◆ What is required: Restate the entries below in full, exactly as they read, but without pictures.

◆ Information:

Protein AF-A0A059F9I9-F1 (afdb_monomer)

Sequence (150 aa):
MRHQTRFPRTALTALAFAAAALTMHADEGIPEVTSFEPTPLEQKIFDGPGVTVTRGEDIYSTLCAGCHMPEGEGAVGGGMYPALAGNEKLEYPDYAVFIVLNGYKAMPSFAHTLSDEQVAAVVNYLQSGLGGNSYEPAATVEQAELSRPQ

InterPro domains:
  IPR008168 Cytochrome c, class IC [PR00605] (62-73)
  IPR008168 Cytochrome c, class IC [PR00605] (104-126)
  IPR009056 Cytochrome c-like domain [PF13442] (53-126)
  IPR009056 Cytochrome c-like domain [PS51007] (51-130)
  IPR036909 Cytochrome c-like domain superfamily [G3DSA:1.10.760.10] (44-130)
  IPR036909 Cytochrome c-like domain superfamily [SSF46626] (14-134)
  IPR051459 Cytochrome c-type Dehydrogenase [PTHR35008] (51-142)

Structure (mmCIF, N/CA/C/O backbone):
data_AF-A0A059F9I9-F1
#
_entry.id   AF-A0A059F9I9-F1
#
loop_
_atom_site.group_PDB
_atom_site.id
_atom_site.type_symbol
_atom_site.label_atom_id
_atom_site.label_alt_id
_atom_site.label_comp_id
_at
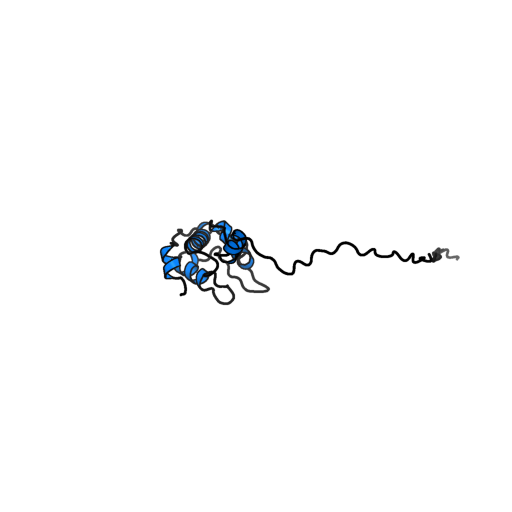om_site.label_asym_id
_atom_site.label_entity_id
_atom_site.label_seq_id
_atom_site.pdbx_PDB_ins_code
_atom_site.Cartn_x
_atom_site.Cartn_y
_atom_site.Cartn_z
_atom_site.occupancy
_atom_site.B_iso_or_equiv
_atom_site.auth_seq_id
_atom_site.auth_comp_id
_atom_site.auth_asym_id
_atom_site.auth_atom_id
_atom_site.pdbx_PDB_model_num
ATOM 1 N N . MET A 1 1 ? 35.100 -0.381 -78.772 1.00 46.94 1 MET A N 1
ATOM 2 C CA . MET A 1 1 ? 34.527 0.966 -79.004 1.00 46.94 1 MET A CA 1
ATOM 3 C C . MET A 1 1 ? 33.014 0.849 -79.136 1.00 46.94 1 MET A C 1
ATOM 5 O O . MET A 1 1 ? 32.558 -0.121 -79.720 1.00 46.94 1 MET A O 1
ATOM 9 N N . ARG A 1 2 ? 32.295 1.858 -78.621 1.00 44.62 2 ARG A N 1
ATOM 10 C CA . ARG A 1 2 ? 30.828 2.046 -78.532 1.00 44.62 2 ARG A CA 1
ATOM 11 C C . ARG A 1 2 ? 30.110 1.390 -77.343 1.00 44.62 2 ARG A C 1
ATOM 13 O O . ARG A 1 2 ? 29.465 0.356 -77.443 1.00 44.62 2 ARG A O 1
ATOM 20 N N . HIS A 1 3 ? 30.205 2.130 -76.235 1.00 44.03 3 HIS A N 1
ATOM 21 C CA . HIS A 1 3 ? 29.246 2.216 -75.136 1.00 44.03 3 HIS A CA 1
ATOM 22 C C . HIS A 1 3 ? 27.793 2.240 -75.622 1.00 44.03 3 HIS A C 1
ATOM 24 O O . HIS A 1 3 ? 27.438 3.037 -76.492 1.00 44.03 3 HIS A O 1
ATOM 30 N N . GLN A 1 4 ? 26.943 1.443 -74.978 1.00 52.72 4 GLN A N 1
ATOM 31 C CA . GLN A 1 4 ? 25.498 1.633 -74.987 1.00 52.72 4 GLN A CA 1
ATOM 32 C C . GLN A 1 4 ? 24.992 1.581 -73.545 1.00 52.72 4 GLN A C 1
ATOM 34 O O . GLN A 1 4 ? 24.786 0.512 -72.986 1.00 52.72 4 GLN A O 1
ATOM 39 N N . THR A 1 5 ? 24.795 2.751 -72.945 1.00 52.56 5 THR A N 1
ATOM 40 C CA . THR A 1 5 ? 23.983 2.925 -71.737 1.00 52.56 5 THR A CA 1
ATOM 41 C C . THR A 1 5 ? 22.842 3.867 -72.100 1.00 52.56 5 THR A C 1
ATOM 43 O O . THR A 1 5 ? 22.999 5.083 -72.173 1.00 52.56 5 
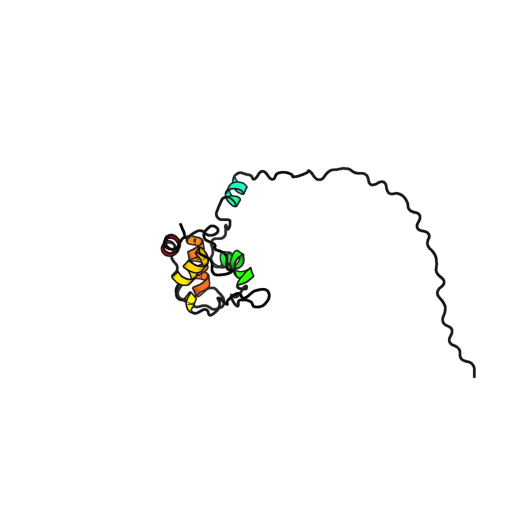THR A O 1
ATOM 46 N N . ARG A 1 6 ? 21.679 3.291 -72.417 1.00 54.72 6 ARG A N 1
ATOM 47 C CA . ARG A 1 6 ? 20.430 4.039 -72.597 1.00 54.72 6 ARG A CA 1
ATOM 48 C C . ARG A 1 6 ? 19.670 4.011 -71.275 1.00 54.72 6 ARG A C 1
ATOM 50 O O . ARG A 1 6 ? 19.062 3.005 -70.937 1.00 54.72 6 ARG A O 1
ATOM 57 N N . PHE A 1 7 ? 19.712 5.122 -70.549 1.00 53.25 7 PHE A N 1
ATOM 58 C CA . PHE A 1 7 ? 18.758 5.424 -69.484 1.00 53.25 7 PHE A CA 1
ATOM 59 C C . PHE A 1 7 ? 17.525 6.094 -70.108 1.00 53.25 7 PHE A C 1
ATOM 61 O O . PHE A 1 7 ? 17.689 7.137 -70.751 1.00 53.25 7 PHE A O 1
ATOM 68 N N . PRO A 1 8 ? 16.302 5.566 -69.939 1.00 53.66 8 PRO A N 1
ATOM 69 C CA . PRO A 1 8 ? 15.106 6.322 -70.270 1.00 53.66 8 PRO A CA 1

◆ Response to the exercise:
Protein AF-A0A059F9I9-F1 (afdb_monomer)

Sequence (150 aa):
MRHQTRFPRTALTALAFAAAALTMHADEGIPEVTSFEPTPLEQKIFDGPGVTVTRGEDIYSTLCAGCHMPEGEGAVGGGMYPALAGNEKLEYPDYAVFIVLNGYKAMPSFAHTLSDEQVAAVVNYLQSGLGGNSYEPAATVEQAELSRPQ

InterPro domains:
  IPR008168 Cytochrome c, class IC [PR00605] (62-73)
  IPR008168 Cytochrome c, class IC [PR00605] (104-126)
  IPR009056 Cytochrome c-like domain [PF13442] (53-126)
  IPR009056 Cytochrome c-like domain [PS51007] (51-130)
  IPR036909 Cytochrome c-like domain superfamily [G3DSA:1.10.760.10] (44-130)
  IPR036909 Cytochrome c-like domain superfamily [SSF46626] (14-134)
  IPR051459 Cytochrome c-type Dehydrogenase [PTHR35008] (51-142)

Structure (mmCIF, N/CA/C/O backbone):
data_AF-A0A059F9I9-F1
#
_entry.id   AF-A0A059F9I9-F1
#
loop_
_atom_site.group_PDB
_atom_site.id
_atom_site.type_symbol
_atom_site.label_atom_id
_atom_site.label_alt_id
_atom_site.label_comp_id
_at
om_site.label_asym_id
_atom_site.label_entity_id
_atom_site.label_seq_id
_atom_site.pdbx_PDB_ins_code
_atom_site.Cartn_x
_atom_site.Cartn_y
_atom_site.Cartn_z
_atom_site.occupancy
_atom_site.B_iso_or_equiv
_atom_site.auth_seq_id
_atom_site.auth_comp_id
_atom_site.auth_asym_id
_atom_site.auth_atom_id
_atom_site.pdbx_PDB_model_num
ATOM 1 N N . MET A 1 1 ? 35.100 -0.381 -78.772 1.00 46.94 1 MET A N 1
ATOM 2 C CA . MET A 1 1 ? 34.527 0.966 -79.004 1.00 46.94 1 MET A CA 1
ATOM 3 C C . MET A 1 1 ? 33.014 0.849 -79.136 1.00 46.94 1 MET A C 1
ATOM 5 O O . MET A 1 1 ? 32.558 -0.121 -79.720 1.00 46.94 1 MET A O 1
ATOM 9 N N . ARG A 1 2 ? 32.295 1.858 -78.621 1.00 44.62 2 ARG A N 1
ATOM 10 C CA . ARG A 1 2 ? 30.828 2.046 -78.532 1.00 44.62 2 ARG A CA 1
ATOM 11 C C . ARG A 1 2 ? 30.110 1.390 -77.343 1.00 44.62 2 ARG A C 1
ATOM 13 O O . ARG A 1 2 ? 29.465 0.356 -77.443 1.00 44.62 2 ARG A O 1
ATOM 20 N N . HIS A 1 3 ? 30.205 2.130 -76.235 1.00 44.03 3 HIS A N 1
ATOM 21 C CA . HIS A 1 3 ? 29.246 2.216 -75.136 1.00 44.03 3 HIS A CA 1
ATOM 22 C C . HIS A 1 3 ? 27.793 2.240 -75.622 1.00 44.03 3 HIS A C 1
ATOM 24 O O . HIS A 1 3 ? 27.438 3.037 -76.492 1.00 44.03 3 HIS A O 1
ATOM 30 N N . GLN A 1 4 ? 26.943 1.443 -74.978 1.00 52.72 4 GLN A N 1
ATOM 31 C CA . GLN A 1 4 ? 25.498 1.633 -74.987 1.00 52.72 4 GLN A CA 1
ATOM 32 C C . GLN A 1 4 ? 24.992 1.581 -73.545 1.00 52.72 4 GLN A C 1
ATOM 34 O O . GLN A 1 4 ? 24.786 0.512 -72.986 1.00 52.72 4 GLN A O 1
ATOM 39 N N . THR A 1 5 ? 24.795 2.751 -72.945 1.00 52.56 5 THR A N 1
ATOM 40 C CA . THR A 1 5 ? 23.983 2.925 -71.737 1.00 52.56 5 THR A CA 1
ATOM 41 C C . THR A 1 5 ? 22.842 3.867 -72.100 1.00 52.56 5 THR A C 1
ATOM 43 O O . THR A 1 5 ? 22.999 5.083 -72.173 1.00 52.56 5 
THR A O 1
ATOM 46 N N . ARG A 1 6 ? 21.679 3.291 -72.417 1.00 54.72 6 ARG A N 1
ATOM 47 C CA . ARG A 1 6 ? 20.430 4.039 -72.597 1.00 54.72 6 ARG A CA 1
ATOM 48 C C . ARG A 1 6 ? 19.670 4.011 -71.275 1.00 54.72 6 ARG A C 1
ATOM 50 O O . ARG A 1 6 ? 19.062 3.005 -70.937 1.00 54.72 6 ARG A O 1
ATOM 57 N N . PHE A 1 7 ? 19.712 5.122 -70.549 1.00 53.25 7 PHE A N 1
ATOM 58 C CA . PHE A 1 7 ? 18.758 5.424 -69.484 1.00 53.25 7 PHE A CA 1
ATOM 59 C C . PHE A 1 7 ? 17.525 6.094 -70.108 1.00 53.25 7 PHE A C 1
ATOM 61 O O . PHE A 1 7 ? 17.689 7.137 -70.751 1.00 53.25 7 PHE A O 1
ATOM 68 N N . PRO A 1 8 ? 16.302 5.566 -69.939 1.00 53.66 8 PRO A N 1
ATOM 69 C CA . PRO A 1 8 ? 15.106 6.322 -70.270 1.00 53.66 8 PRO A CA 1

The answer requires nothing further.